Opportunity areas in agentic AI security
The programme was structured around a set of opportunity areas where new approaches to AI security were required to support the safe deployment of agentic systems. These opportunity areas included:
- Protecting the agent ecosystem and discovery infrastructure
This opportunity area centres on securing the infrastructure that allows AI agents to register, discover, and communicate with each other across networks or organisational boundaries. Another way to look at this is that we are looking for answers to the "DNS and HTTPS of agents" - foundational services that connect diverse agents - to make them resilient against spoofing, tampering, and abuse.
The goal is to ensure that agents can find each other and interact in a trusted manner, preventing unauthorised agents from infiltrating the ecosystem. Drawing from Cisco's Internet of Agents initiative, we are looking for solutions which ensure that only legitimate, authenticated agents participate and that all interactions are cryptographically protected.
What are the human-driven attack vectors?
In addition to structural challenges, adversarial threats, such as memory poisoning and agent impersonation, demand explicit countermeasures. Protecting this "DNS and HTTP of agents" requires both cryptographic trust and robust abuse resistance.
- Securing confidential compute and RAG architectures for Agentic AI
This opportunity area addresses the secure integration of enterprise data into autonomous agent reasoning, focusing on two key enablers: Retrieval-Augmented Generation (RAG) architectures and confidential computing environments.
The challenge is to ensure that agents only retrieve what they are allowed to, that the retrieved knowledge is accurate and not compromised, and that all processing of sensitive data occurs in a secure and isolated manner.
What are the human-driven attack vectors?
Memory poisoning, intent-breaking, and context manipulation pose growing risks, especially when agent reasoning depends on retrieved or embedded information.
3. Security tooling for agent infrastructure
This opportunity area focuses on how we can secure the platform and pipelines where agents are delivered, deployed, and orchestrated. This is not about looking at the agent's behaviour itself, it is about applying and extending DevSecOps and cloud security principles to the "agent-specific" infrastructure that traditional security tools don't yet fully cover. This includes securing areas such as: shared agent services (e.g. message brokers, memory stores), deployment pipelines and CI/CD for agent code or prompts, authentication and access layers for agents , and the agent orchestration systems (like workflow managers or agent controllers).

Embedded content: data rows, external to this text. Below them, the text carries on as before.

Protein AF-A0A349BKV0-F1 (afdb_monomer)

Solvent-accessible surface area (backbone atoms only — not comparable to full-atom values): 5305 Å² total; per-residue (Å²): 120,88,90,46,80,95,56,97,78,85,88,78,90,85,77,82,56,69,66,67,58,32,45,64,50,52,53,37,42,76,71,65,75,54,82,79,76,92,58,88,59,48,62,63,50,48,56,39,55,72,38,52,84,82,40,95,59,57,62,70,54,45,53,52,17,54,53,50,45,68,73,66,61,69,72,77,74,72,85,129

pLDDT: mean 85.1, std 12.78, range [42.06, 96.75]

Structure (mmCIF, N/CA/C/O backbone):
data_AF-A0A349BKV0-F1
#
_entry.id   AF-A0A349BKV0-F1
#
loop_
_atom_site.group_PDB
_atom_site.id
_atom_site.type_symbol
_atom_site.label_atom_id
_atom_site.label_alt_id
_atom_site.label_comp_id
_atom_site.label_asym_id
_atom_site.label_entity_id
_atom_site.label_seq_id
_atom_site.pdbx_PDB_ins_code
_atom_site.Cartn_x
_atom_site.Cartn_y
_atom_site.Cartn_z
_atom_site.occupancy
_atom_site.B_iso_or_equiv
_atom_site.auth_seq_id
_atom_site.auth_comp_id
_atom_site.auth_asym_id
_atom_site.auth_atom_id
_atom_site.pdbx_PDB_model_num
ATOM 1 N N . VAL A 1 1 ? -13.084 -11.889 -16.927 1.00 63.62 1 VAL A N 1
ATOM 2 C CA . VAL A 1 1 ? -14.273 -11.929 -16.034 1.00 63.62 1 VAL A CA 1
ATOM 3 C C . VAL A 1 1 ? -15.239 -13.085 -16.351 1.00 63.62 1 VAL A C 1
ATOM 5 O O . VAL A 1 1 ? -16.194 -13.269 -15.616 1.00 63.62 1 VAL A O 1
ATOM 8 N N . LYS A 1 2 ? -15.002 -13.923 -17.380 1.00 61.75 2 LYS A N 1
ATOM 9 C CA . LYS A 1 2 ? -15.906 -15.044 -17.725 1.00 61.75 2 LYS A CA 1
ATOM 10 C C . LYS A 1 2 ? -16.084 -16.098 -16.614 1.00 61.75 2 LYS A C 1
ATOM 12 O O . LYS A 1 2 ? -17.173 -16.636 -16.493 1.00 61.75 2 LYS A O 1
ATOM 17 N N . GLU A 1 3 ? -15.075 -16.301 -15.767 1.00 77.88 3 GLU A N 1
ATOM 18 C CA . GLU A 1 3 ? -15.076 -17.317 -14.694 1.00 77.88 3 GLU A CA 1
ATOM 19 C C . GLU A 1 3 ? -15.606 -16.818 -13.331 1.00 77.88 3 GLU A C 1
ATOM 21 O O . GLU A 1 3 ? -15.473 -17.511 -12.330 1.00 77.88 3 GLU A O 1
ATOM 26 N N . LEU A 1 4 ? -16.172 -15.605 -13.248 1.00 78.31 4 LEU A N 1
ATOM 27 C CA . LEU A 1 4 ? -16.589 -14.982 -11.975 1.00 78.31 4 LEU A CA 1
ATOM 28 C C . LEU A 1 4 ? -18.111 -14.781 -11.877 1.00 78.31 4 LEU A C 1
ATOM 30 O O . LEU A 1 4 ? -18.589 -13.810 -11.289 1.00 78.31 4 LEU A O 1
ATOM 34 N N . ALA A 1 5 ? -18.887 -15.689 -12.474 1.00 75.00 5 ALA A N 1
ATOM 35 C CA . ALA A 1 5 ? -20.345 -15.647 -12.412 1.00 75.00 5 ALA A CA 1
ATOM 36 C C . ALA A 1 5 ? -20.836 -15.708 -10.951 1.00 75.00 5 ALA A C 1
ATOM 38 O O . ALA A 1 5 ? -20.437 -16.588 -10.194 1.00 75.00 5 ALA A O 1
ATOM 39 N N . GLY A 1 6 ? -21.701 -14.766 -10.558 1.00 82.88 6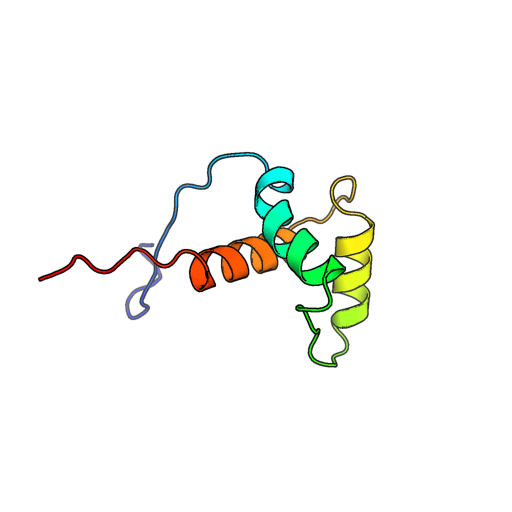 GLY A N 1
ATOM 40 C CA . GLY A 1 6 ? -22.234 -14.659 -9.191 1.00 82.88 6 GLY A CA 1
ATOM 41 C C . GLY A 1 6 ? -21.473 -13.704 -8.263 1.00 82.88 6 GLY A C 1
ATOM 42 O O . GLY A 1 6 ? -21.957 -13.428 -7.169 1.00 82.88 6 GLY A O 1
ATOM 43 N N . TYR A 1 7 ? -20.340 -13.147 -8.701 1.00 80.31 7 TYR A N 1
ATOM 44 C CA . TYR A 1 7 ? -19.590 -12.145 -7.943 1.00 80.31 7 TYR A CA 1
ATOM 45 C C . TYR A 1 7 ? -19.721 -10.754 -8.568 1.00 80.31 7 TYR A C 1
ATOM 47 O O . TYR A 1 7 ? -19.663 -10.590 -9.788 1.00 80.31 7 TYR A O 1
ATOM 55 N N . THR A 1 8 ? -19.841 -9.728 -7.725 1.00 81.06 8 THR A N 1
ATOM 56 C CA . THR A 1 8 ? -19.720 -8.333 -8.163 1.00 81.06 8 THR A CA 1
ATOM 57 C C . THR A 1 8 ? -18.250 -8.040 -8.441 1.00 81.06 8 THR A C 1
ATOM 59 O O . THR A 1 8 ? -17.466 -7.838 -7.517 1.00 81.06 8 THR A O 1
ATOM 62 N N . VAL A 1 9 ? -17.868 -8.040 -9.718 1.00 80.31 9 VAL A N 1
ATOM 63 C CA . VAL A 1 9 ? -16.484 -7.813 -10.151 1.00 80.31 9 VAL A CA 1
ATOM 64 C C . VAL A 1 9 ? -16.393 -6.523 -10.946 1.00 80.31 9 VAL A C 1
ATOM 66 O O . VAL A 1 9 ? -17.110 -6.329 -11.926 1.00 80.31 9 VAL A O 1
ATOM 69 N N . LYS A 1 10 ? -15.456 -5.663 -10.552 1.00 81.19 10 LYS A N 1
ATOM 70 C CA . LYS A 1 10 ? -15.104 -4.430 -11.253 1.00 81.19 10 LYS A CA 1
ATOM 71 C C . LYS A 1 10 ? -13.661 -4.554 -11.730 1.00 81.19 10 LYS A C 1
ATOM 73 O O . LYS A 1 10 ? -12.766 -4.793 -10.929 1.00 81.19 10 LYS A O 1
ATOM 78 N N . THR A 1 11 ? -13.435 -4.405 -13.030 1.00 80.25 11 THR A N 1
ATOM 79 C CA . THR A 1 11 ? -12.084 -4.318 -13.601 1.00 80.25 11 THR A CA 1
ATOM 80 C C . THR A 1 11 ? -11.776 -2.867 -13.918 1.00 80.25 11 THR A C 1
ATOM 82 O O . THR A 1 11 ? -12.552 -2.222 -14.626 1.00 80.25 11 THR A O 1
ATOM 85 N N . LEU A 1 12 ? -10.653 -2.362 -13.418 1.00 74.25 12 LEU A N 1
ATOM 86 C CA . LEU A 1 12 ? -10.216 -0.991 -13.644 1.00 74.25 12 LEU A CA 1
ATOM 87 C C . LEU A 1 12 ? -8.961 -0.981 -14.526 1.00 74.25 12 LEU A C 1
ATOM 89 O O . LEU A 1 12 ? -8.036 -1.752 -14.263 1.00 74.25 12 LEU A O 1
ATOM 93 N N . PRO A 1 13 ? -8.904 -0.138 -15.574 1.00 76.12 13 PRO A N 1
ATOM 94 C CA . PRO A 1 13 ? -7.655 0.112 -16.274 1.00 76.12 13 PRO A CA 1
ATOM 95 C C . PRO A 1 13 ? -6.737 0.913 -15.349 1.00 76.12 13 PRO A C 1
ATOM 97 O O . PRO A 1 13 ? -7.078 2.018 -14.929 1.00 76.12 13 PRO A O 1
ATOM 100 N N . VAL A 1 14 ? -5.579 0.350 -15.018 1.00 73.62 14 VAL A N 1
ATOM 101 C CA . VAL A 1 14 ? -4.613 1.010 -14.138 1.00 73.62 14 VAL A CA 1
ATOM 102 C C . VAL A 1 14 ? -3.715 1.925 -14.966 1.00 73.62 14 VAL A C 1
ATOM 104 O O . VAL A 1 14 ? -3.074 1.481 -15.918 1.00 73.62 14 VAL A O 1
ATOM 107 N N . THR A 1 15 ? -3.672 3.210 -14.614 1.00 76.06 15 THR A N 1
ATOM 108 C CA . THR A 1 15 ? -2.824 4.225 -15.260 1.00 76.06 15 THR A CA 1
ATOM 109 C C . THR A 1 15 ? -1.791 4.771 -14.280 1.00 76.06 15 THR A C 1
ATOM 111 O O . THR A 1 15 ? -2.063 4.876 -13.085 1.00 76.06 15 THR A O 1
ATOM 114 N N . GLY A 1 16 ? -0.620 5.160 -14.786 1.00 77.94 16 GLY A N 1
ATOM 115 C CA . GLY A 1 16 ? 0.476 5.685 -13.964 1.00 77.94 16 GLY A CA 1
ATOM 116 C C . GLY A 1 16 ? 1.334 4.598 -13.309 1.00 77.94 16 GLY A C 1
ATOM 117 O O . GLY A 1 16 ? 1.013 3.407 -13.357 1.00 77.94 16 GLY A O 1
ATOM 118 N N . SER A 1 17 ? 2.462 5.009 -12.725 1.00 85.12 17 SER A N 1
ATOM 119 C CA . SER A 1 17 ? 3.363 4.097 -12.016 1.00 85.12 17 SER A CA 1
ATOM 120 C C . SER A 1 17 ? 2.780 3.695 -10.660 1.00 85.12 17 SER A C 1
ATOM 122 O O . SER A 1 17 ? 2.065 4.468 -10.017 1.00 85.12 17 SER A O 1
ATOM 124 N N . LYS A 1 18 ? 3.116 2.481 -10.208 1.00 84.12 18 LYS A N 1
ATOM 125 C CA . LYS A 1 18 ? 2.739 1.979 -8.875 1.00 84.12 18 LYS A CA 1
ATOM 126 C C . LYS A 1 18 ? 3.201 2.932 -7.764 1.00 84.12 18 LYS A C 1
ATOM 128 O O . LYS A 1 18 ? 2.485 3.161 -6.800 1.00 84.12 18 LYS A O 1
ATOM 133 N N . GLU A 1 19 ? 4.373 3.537 -7.950 1.00 88.56 19 GLU A N 1
ATOM 134 C CA . GLU A 1 19 ? 4.947 4.551 -7.059 1.00 88.56 19 GLU A CA 1
ATOM 135 C C . GLU A 1 19 ? 4.014 5.738 -6.835 1.00 88.56 19 GLU A C 1
ATOM 137 O O . GLU A 1 19 ? 3.694 6.084 -5.699 1.00 88.56 19 GLU A O 1
ATOM 142 N N . VAL A 1 20 ? 3.533 6.341 -7.924 1.00 88.25 20 VAL A N 1
ATOM 143 C CA . VAL A 1 20 ? 2.670 7.520 -7.835 1.00 88.25 20 VAL A CA 1
ATOM 144 C C . VAL A 1 20 ? 1.358 7.156 -7.143 1.00 88.25 20 VAL A C 1
ATOM 146 O O . VAL A 1 20 ? 0.917 7.899 -6.267 1.00 88.25 20 VAL A O 1
ATOM 149 N N . ARG A 1 21 ? 0.784 5.983 -7.447 1.00 88.38 21 ARG A N 1
ATOM 150 C CA . ARG A 1 21 ? -0.456 5.505 -6.813 1.00 88.38 21 ARG A CA 1
ATOM 151 C C . ARG A 1 21 ? -0.313 5.199 -5.323 1.00 88.38 21 ARG A C 1
ATOM 153 O O . ARG A 1 21 ? -1.275 5.377 -4.589 1.00 88.38 21 ARG A O 1
ATOM 160 N N . ALA A 1 22 ? 0.866 4.794 -4.859 1.00 91.75 22 ALA A N 1
ATOM 161 C CA . ALA A 1 22 ? 1.113 4.540 -3.439 1.00 91.75 22 ALA A CA 1
ATOM 162 C C . ALA A 1 22 ? 1.265 5.828 -2.604 1.00 91.75 22 ALA A C 1
ATOM 164 O O . ALA A 1 22 ? 1.091 5.798 -1.384 1.00 91.75 22 ALA A O 1
ATOM 165 N N . THR A 1 23 ? 1.545 6.972 -3.241 1.00 91.50 23 THR A N 1
ATOM 166 C CA . THR A 1 23 ? 1.795 8.264 -2.567 1.00 91.50 23 THR A CA 1
ATOM 167 C C . THR A 1 23 ? 0.691 8.694 -1.586 1.00 91.50 23 THR A C 1
ATOM 169 O O . THR A 1 23 ? 1.028 9.104 -0.470 1.00 91.50 23 THR A O 1
ATOM 172 N N . PRO A 1 24 ? -0.616 8.614 -1.917 1.00 92.69 24 PRO A N 1
ATOM 173 C CA . PRO A 1 24 ? -1.681 9.010 -0.994 1.00 92.69 24 PRO A CA 1
ATOM 174 C C . PRO A 1 24 ? -1.728 8.138 0.265 1.00 92.69 24 PRO A C 1
ATOM 176 O O . PRO A 1 24 ? -1.822 8.670 1.372 1.00 92.69 24 PRO A O 1
ATOM 179 N N . LEU A 1 25 ? -1.586 6.815 0.111 1.00 93.88 25 LEU A N 1
ATOM 180 C CA . LEU A 1 25 ? -1.522 5.884 1.239 1.00 93.88 25 LEU A CA 1
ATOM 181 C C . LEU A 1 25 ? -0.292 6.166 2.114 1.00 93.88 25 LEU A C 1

The challenge is to build tooling that protects the agent platform itself from compromise, ensuring that only secure, verified agent components run, and that agents operate with least privilege within hardened environments.
What are the human-driven attack vectors?
This challenge targets the underlying agent platforms and pipelines. In additional to infrastructure risks, we must account for tool misuse, unexpected code execution, and other vectors from threat models that exploit agent privilege and connectivity. This is critical to ensuring that agents act securely in complex environments.
By focusing on these areas, the programme supported exploration of practical approaches to reducing risk while enabling innovation in agent based AI.
Supporting SMEs through challenge driven collaboration
Delivered through a structured, challenge driven format, the programme brought together UK SMEs, researchers and public sector stakeholders working at the forefront of AI security.
Participating companies were supported to develop and refine technical approaches aligned to the programme’s opportunity areas, while engaging with expertise from across government, academia and industry. This collaborative environment enabled SMEs to test assumptions, strengthen their propositions and align their solutions with emerging AI security needs.